WHAT THE EXERCISE ASKS: In the data below, the answer is the run of lines from the line containing "ATOM 121 N N" through the line containing "ATOM 156 C CA", both included; print it exactly and nothing else.

Data items:
______________________________

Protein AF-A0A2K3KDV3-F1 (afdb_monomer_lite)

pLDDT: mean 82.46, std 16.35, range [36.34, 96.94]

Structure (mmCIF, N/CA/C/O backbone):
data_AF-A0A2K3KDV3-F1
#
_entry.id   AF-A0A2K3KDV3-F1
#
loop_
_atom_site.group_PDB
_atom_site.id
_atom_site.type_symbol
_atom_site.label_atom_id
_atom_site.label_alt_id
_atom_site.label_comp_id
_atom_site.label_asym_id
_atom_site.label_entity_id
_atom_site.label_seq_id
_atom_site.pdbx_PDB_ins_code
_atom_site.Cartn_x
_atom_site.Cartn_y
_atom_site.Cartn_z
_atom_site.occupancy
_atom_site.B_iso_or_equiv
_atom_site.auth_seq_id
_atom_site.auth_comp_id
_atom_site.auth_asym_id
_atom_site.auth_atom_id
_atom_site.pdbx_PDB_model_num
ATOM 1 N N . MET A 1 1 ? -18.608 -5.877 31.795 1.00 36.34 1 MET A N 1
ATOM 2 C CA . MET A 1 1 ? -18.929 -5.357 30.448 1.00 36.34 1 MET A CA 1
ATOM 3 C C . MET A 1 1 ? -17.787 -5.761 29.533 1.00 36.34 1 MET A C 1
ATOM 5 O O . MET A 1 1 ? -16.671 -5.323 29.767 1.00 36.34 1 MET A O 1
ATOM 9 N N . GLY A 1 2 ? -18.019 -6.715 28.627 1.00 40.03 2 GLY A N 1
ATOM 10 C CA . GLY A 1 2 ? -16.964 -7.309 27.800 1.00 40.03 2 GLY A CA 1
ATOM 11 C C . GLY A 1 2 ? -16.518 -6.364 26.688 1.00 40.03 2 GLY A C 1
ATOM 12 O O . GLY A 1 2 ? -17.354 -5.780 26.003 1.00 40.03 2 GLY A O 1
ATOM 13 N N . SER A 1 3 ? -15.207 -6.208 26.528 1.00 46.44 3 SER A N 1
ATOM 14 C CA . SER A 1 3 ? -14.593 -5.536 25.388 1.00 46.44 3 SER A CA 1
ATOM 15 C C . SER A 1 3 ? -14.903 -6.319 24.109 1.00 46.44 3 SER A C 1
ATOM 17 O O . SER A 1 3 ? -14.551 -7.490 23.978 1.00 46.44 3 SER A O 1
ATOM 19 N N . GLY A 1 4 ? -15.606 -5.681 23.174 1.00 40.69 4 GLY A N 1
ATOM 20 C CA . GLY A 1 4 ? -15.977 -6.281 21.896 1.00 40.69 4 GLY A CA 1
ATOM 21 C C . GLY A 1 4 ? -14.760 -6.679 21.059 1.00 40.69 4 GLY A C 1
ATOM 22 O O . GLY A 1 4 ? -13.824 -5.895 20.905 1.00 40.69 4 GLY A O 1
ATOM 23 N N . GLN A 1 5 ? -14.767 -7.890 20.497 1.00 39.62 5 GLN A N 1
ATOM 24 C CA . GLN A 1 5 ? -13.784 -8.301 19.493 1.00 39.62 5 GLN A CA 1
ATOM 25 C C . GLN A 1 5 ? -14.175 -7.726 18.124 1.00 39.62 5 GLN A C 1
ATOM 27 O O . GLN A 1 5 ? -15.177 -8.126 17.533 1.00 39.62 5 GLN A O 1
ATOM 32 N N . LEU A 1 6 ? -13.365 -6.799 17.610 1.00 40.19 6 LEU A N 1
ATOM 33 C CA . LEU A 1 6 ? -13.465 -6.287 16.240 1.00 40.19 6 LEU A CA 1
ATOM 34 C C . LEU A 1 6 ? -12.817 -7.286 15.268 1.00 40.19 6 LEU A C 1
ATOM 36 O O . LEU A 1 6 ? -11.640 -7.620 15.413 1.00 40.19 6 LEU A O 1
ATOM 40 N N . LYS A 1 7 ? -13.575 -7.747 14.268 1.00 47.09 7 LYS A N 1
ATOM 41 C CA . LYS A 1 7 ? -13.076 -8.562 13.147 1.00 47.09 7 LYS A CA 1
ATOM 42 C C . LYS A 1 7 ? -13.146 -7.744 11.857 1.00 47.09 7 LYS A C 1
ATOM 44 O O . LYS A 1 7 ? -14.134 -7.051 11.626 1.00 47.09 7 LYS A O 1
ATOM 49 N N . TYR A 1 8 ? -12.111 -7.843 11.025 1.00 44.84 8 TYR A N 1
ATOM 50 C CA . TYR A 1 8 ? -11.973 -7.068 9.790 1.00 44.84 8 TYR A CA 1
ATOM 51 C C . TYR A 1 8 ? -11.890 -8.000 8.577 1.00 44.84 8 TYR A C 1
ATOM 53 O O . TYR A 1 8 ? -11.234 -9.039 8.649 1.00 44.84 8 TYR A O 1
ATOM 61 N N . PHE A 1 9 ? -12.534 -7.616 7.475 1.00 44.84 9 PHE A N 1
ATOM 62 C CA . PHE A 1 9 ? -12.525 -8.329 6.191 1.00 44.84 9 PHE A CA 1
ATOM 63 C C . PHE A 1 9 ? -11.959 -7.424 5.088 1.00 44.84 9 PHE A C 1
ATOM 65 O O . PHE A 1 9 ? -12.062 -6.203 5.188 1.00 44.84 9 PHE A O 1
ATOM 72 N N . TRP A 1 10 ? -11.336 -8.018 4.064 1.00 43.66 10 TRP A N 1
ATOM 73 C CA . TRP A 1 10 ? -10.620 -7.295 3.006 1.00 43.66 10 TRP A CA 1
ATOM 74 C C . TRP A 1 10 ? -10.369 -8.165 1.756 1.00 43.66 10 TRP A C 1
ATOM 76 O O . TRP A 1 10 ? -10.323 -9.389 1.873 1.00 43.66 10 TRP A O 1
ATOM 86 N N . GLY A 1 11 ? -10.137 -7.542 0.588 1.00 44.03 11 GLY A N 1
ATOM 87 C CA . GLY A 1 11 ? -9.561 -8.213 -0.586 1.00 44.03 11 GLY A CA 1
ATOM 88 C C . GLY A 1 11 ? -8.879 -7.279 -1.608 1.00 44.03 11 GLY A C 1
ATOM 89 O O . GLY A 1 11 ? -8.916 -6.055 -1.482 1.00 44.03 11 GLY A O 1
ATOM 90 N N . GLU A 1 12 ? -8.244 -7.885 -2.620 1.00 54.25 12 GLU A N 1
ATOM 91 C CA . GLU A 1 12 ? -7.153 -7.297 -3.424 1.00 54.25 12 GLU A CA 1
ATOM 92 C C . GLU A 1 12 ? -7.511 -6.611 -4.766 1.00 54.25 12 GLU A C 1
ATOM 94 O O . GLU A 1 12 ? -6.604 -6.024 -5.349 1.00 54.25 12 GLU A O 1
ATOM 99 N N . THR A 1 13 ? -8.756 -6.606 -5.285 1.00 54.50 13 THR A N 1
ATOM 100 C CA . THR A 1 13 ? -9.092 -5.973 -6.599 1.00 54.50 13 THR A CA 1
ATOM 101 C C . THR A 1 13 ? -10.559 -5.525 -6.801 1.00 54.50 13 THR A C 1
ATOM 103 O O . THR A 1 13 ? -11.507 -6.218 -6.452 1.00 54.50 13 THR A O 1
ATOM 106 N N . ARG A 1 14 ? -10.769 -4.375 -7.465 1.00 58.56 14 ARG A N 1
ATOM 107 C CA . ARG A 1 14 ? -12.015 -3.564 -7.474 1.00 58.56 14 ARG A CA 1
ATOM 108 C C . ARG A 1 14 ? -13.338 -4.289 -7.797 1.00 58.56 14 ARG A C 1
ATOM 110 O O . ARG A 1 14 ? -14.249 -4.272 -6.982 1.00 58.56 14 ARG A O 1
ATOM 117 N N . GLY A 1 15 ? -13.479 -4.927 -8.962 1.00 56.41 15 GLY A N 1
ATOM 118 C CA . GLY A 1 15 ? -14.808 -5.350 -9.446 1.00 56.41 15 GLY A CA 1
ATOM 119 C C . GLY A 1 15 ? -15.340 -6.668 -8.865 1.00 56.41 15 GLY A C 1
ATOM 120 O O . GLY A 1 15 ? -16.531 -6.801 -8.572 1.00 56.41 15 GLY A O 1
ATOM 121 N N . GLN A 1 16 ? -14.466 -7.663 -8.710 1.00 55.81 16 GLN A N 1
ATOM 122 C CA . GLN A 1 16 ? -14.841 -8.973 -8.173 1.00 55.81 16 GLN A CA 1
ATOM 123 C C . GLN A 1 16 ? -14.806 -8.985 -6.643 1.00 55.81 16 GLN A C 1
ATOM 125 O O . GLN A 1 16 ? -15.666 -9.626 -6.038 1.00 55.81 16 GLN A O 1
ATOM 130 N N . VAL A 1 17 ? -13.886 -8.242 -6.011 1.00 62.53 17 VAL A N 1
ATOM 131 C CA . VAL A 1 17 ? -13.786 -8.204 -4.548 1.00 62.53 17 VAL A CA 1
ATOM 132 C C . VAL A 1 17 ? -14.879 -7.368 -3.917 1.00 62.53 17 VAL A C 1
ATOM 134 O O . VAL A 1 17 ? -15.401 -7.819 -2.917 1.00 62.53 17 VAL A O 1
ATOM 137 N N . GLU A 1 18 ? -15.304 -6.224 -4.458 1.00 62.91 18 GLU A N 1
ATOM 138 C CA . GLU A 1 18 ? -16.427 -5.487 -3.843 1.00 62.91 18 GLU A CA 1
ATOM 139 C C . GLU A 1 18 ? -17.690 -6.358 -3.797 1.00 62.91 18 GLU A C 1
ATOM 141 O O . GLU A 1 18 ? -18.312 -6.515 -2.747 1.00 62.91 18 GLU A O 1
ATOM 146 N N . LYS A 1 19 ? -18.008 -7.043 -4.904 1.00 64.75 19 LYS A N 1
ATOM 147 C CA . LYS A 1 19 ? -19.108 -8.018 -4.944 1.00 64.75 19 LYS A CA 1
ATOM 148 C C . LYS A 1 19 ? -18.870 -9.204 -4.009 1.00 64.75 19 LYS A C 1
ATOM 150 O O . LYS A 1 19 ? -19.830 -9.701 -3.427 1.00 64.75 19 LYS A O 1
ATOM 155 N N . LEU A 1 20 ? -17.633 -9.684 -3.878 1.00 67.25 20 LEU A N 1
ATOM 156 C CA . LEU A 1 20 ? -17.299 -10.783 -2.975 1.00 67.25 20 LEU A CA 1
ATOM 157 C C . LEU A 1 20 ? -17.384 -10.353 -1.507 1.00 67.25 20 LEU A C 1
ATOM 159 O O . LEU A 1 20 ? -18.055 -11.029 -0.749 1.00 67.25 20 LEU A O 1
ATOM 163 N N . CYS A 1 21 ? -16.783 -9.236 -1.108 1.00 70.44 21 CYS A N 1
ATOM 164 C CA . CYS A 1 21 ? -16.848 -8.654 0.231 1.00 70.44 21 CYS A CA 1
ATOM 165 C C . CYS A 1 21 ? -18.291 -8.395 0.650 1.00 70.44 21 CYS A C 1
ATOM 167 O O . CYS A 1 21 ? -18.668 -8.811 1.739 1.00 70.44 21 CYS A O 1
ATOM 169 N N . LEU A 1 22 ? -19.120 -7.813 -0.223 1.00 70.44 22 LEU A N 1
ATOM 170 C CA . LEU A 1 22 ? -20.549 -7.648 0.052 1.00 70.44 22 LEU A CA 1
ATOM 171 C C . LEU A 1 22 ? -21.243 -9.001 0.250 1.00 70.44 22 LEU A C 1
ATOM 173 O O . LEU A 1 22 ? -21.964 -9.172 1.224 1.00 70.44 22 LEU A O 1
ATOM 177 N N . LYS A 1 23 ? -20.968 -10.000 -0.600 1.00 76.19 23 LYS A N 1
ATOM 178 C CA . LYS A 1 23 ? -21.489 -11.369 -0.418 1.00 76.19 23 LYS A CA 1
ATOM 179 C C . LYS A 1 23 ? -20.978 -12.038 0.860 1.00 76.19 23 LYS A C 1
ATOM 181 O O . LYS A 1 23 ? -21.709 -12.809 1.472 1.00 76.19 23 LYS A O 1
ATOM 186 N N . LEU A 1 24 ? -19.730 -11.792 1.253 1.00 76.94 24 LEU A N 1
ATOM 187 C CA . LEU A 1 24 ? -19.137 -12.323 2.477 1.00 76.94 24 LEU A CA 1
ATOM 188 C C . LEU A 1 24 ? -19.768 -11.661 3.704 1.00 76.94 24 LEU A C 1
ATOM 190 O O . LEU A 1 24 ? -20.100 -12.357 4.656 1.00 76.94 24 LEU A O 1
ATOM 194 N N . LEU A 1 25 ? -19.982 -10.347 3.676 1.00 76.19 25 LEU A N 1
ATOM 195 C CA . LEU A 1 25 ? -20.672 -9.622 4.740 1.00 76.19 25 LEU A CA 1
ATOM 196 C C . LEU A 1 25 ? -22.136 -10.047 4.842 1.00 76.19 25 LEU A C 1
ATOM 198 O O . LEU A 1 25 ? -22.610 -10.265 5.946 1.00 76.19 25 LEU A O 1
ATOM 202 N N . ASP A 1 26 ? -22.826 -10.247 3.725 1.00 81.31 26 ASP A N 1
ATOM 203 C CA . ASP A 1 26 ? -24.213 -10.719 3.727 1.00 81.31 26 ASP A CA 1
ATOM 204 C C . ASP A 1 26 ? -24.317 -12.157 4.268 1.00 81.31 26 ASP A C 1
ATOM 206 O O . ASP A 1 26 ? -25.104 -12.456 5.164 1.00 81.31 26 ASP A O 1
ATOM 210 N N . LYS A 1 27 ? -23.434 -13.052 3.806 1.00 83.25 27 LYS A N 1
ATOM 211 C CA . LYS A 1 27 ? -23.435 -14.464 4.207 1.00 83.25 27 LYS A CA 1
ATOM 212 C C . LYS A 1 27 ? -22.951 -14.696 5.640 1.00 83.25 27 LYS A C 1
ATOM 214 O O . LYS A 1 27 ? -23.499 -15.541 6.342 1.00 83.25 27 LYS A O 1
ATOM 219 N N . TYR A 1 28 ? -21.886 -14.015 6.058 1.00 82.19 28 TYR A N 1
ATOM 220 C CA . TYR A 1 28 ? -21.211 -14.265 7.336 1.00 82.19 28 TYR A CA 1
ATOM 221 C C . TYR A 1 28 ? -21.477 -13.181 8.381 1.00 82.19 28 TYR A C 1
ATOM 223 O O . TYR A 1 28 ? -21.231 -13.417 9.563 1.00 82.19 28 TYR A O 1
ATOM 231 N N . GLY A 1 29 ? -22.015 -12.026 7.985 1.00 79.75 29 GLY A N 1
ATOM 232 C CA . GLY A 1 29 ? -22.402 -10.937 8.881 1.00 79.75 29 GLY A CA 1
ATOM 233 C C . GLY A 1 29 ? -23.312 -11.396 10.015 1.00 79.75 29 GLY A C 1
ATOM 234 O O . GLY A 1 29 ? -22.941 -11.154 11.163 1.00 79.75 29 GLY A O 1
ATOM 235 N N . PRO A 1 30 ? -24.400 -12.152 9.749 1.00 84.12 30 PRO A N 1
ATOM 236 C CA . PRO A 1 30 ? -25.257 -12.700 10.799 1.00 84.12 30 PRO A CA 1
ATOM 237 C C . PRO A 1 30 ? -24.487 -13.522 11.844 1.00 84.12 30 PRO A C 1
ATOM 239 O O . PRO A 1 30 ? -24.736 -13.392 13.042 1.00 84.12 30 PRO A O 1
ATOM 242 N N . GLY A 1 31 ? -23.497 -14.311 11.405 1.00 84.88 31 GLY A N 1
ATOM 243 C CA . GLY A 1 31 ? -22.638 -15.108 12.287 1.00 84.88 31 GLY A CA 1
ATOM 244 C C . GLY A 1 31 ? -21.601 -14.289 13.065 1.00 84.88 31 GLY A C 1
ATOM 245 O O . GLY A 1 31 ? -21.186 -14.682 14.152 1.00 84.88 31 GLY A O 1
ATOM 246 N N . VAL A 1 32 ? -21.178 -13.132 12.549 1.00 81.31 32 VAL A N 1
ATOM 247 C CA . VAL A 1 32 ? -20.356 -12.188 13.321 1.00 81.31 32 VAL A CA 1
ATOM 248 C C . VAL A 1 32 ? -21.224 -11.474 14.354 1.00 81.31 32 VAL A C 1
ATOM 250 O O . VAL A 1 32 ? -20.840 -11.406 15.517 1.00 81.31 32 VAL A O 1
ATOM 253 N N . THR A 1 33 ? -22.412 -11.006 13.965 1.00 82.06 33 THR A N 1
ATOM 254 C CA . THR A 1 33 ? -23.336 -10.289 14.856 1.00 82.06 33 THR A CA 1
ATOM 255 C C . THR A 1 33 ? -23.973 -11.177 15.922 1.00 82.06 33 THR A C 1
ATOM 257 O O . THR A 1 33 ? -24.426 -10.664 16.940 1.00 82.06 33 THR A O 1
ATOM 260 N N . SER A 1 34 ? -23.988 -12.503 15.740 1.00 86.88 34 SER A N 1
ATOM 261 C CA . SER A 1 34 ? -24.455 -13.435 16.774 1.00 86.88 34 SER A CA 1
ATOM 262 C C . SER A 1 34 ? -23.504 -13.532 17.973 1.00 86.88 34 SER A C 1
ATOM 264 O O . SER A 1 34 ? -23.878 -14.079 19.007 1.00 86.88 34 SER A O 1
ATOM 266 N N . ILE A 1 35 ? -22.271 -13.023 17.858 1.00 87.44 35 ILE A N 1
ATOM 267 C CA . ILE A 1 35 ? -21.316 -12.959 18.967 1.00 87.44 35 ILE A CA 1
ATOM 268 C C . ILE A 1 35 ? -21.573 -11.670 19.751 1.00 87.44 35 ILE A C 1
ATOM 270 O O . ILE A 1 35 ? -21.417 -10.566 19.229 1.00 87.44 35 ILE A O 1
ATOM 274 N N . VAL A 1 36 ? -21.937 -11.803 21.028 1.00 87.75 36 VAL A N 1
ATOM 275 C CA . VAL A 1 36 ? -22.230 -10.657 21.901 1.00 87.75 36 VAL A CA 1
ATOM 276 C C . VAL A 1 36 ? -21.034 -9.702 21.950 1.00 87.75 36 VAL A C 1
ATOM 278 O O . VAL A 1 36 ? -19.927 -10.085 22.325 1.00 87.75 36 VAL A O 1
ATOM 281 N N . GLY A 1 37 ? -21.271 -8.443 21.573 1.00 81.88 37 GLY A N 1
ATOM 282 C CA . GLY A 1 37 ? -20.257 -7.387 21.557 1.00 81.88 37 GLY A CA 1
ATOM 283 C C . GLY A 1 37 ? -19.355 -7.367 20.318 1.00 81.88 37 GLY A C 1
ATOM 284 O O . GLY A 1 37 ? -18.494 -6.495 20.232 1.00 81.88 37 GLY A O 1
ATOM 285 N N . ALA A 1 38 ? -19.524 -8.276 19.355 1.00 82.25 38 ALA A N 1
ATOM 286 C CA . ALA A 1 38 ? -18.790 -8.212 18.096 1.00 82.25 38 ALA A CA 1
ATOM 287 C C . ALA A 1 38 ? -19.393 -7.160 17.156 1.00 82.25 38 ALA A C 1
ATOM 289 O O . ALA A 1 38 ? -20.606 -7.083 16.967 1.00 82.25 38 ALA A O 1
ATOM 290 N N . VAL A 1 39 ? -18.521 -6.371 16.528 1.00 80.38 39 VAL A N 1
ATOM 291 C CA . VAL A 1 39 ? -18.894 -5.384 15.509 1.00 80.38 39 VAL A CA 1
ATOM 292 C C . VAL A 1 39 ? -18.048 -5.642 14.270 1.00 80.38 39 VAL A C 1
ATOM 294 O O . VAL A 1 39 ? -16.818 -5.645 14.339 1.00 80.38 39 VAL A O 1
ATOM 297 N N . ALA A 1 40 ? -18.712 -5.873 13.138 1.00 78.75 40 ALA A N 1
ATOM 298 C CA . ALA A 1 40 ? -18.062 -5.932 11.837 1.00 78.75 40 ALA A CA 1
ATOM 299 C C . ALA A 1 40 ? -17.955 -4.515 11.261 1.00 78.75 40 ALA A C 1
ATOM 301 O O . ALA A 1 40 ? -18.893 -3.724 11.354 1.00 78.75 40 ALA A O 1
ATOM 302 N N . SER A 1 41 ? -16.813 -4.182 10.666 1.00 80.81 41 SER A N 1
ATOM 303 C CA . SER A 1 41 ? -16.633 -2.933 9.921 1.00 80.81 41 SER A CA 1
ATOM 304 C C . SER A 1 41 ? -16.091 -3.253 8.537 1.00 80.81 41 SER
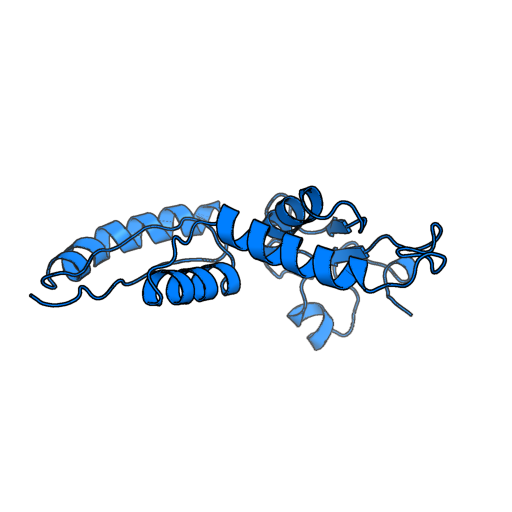 A C 1
ATOM 306 O O . SER A 1 41 ? -15.023 -3.855 8.424 1.00 80.81 41 SER A O 1
ATOM 308 N N . ASP A 1 42 ? -16.818 -2.832 7.504 1.00 83.00 42 ASP A N 1
ATOM 309 C CA . ASP A 1 42 ? -16.282 -2.773 6.149 1.00 83.00 42 ASP A CA 1
ATOM 310 C C . ASP A 1 42 ? -15.321 -1.582 6.053 1.00 83.00 42 ASP A C 1
ATOM 312 O O . ASP A 1 42 ? -15.674 -0.453 6.397 1.00 83.00 42 ASP A O 1
ATOM 316 N N . MET A 1 43 ? -14.087 -1.855 5.639 1.00 84.94 43 MET A N 1
ATOM 317 C CA . MET A 1 43 ? -13.032 -0.852 5.484 1.00 84.94 43 MET A CA 1
ATOM 318 C C . MET A 1 43 ? -12.726 -0.569 4.004 1.00 84.94 43 MET A C 1
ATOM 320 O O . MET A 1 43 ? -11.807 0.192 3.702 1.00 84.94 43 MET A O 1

______________________________

ANSWER BOX:
ATOM 121 N N . GLN A 1 16 ? -14.466 -7.663 -8.710 1.00 55.81 16 GLN A N 1
ATOM 122 C CA . GLN A 1 16 ? -14.841 -8.973 -8.173 1.00 55.81 16 GLN A CA 1
ATOM 123 C C . GLN A 1 16 ? -14.806 -8.985 -6.643 1.00 55.81 16 GLN A C 1
ATOM 125 O O . GLN A 1 16 ? -15.666 -9.626 -6.038 1.00 55.81 16 GLN A O 1
ATOM 130 N N . VAL A 1 17 ? -13.886 -8.242 -6.011 1.00 62.53 17 VAL A N 1
ATOM 131 C CA . VAL A 1 17 ? -13.786 -8.204 -4.548 1.00 62.53 17 VAL A CA 1
ATOM 132 C C . VAL A 1 17 ? -14.879 -7.368 -3.917 1.00 62.53 17 VAL A C 1
ATOM 134 O O . VAL A 1 17 ? -15.401 -7.819 -2.917 1.00 62.53 17 VAL A O 1
ATOM 137 N N . GLU A 1 18 ? -15.304 -6.224 -4.458 1.00 62.91 18 GLU A N 1
ATOM 138 C CA . GLU A 1 18 ? -16.427 -5.487 -3.843 1.00 62.91 18 GLU A CA 1
ATOM 139 C C . GLU A 1 18 ? -17.690 -6.358 -3.797 1.00 62.91 18 GLU A C 1
ATOM 141 O O . GLU A 1 18 ? -18.312 -6.515 -2.747 1.00 62.91 18 GLU A O 1
ATOM 146 N N . LYS A 1 19 ? -18.008 -7.043 -4.904 1.00 64.75 19 LYS A N 1
ATOM 147 C CA . LYS A 1 19 ? -19.108 -8.018 -4.944 1.00 64.75 19 LYS A CA 1
ATOM 148 C C . LYS A 1 19 ? -18.870 -9.204 -4.009 1.00 64.75 19 LYS A C 1
ATOM 150 O O . LYS A 1 19 ? -19.830 -9.701 -3.427 1.00 64.75 19 LYS A O 1
ATOM 155 N N . LEU A 1 20 ? -17.633 -9.684 -3.878 1.00 67.25 20 LEU A N 1
ATOM 156 C CA . LEU A 1 20 ? -17.299 -10.783 -2.975 1.00 67.25 20 LEU A CA 1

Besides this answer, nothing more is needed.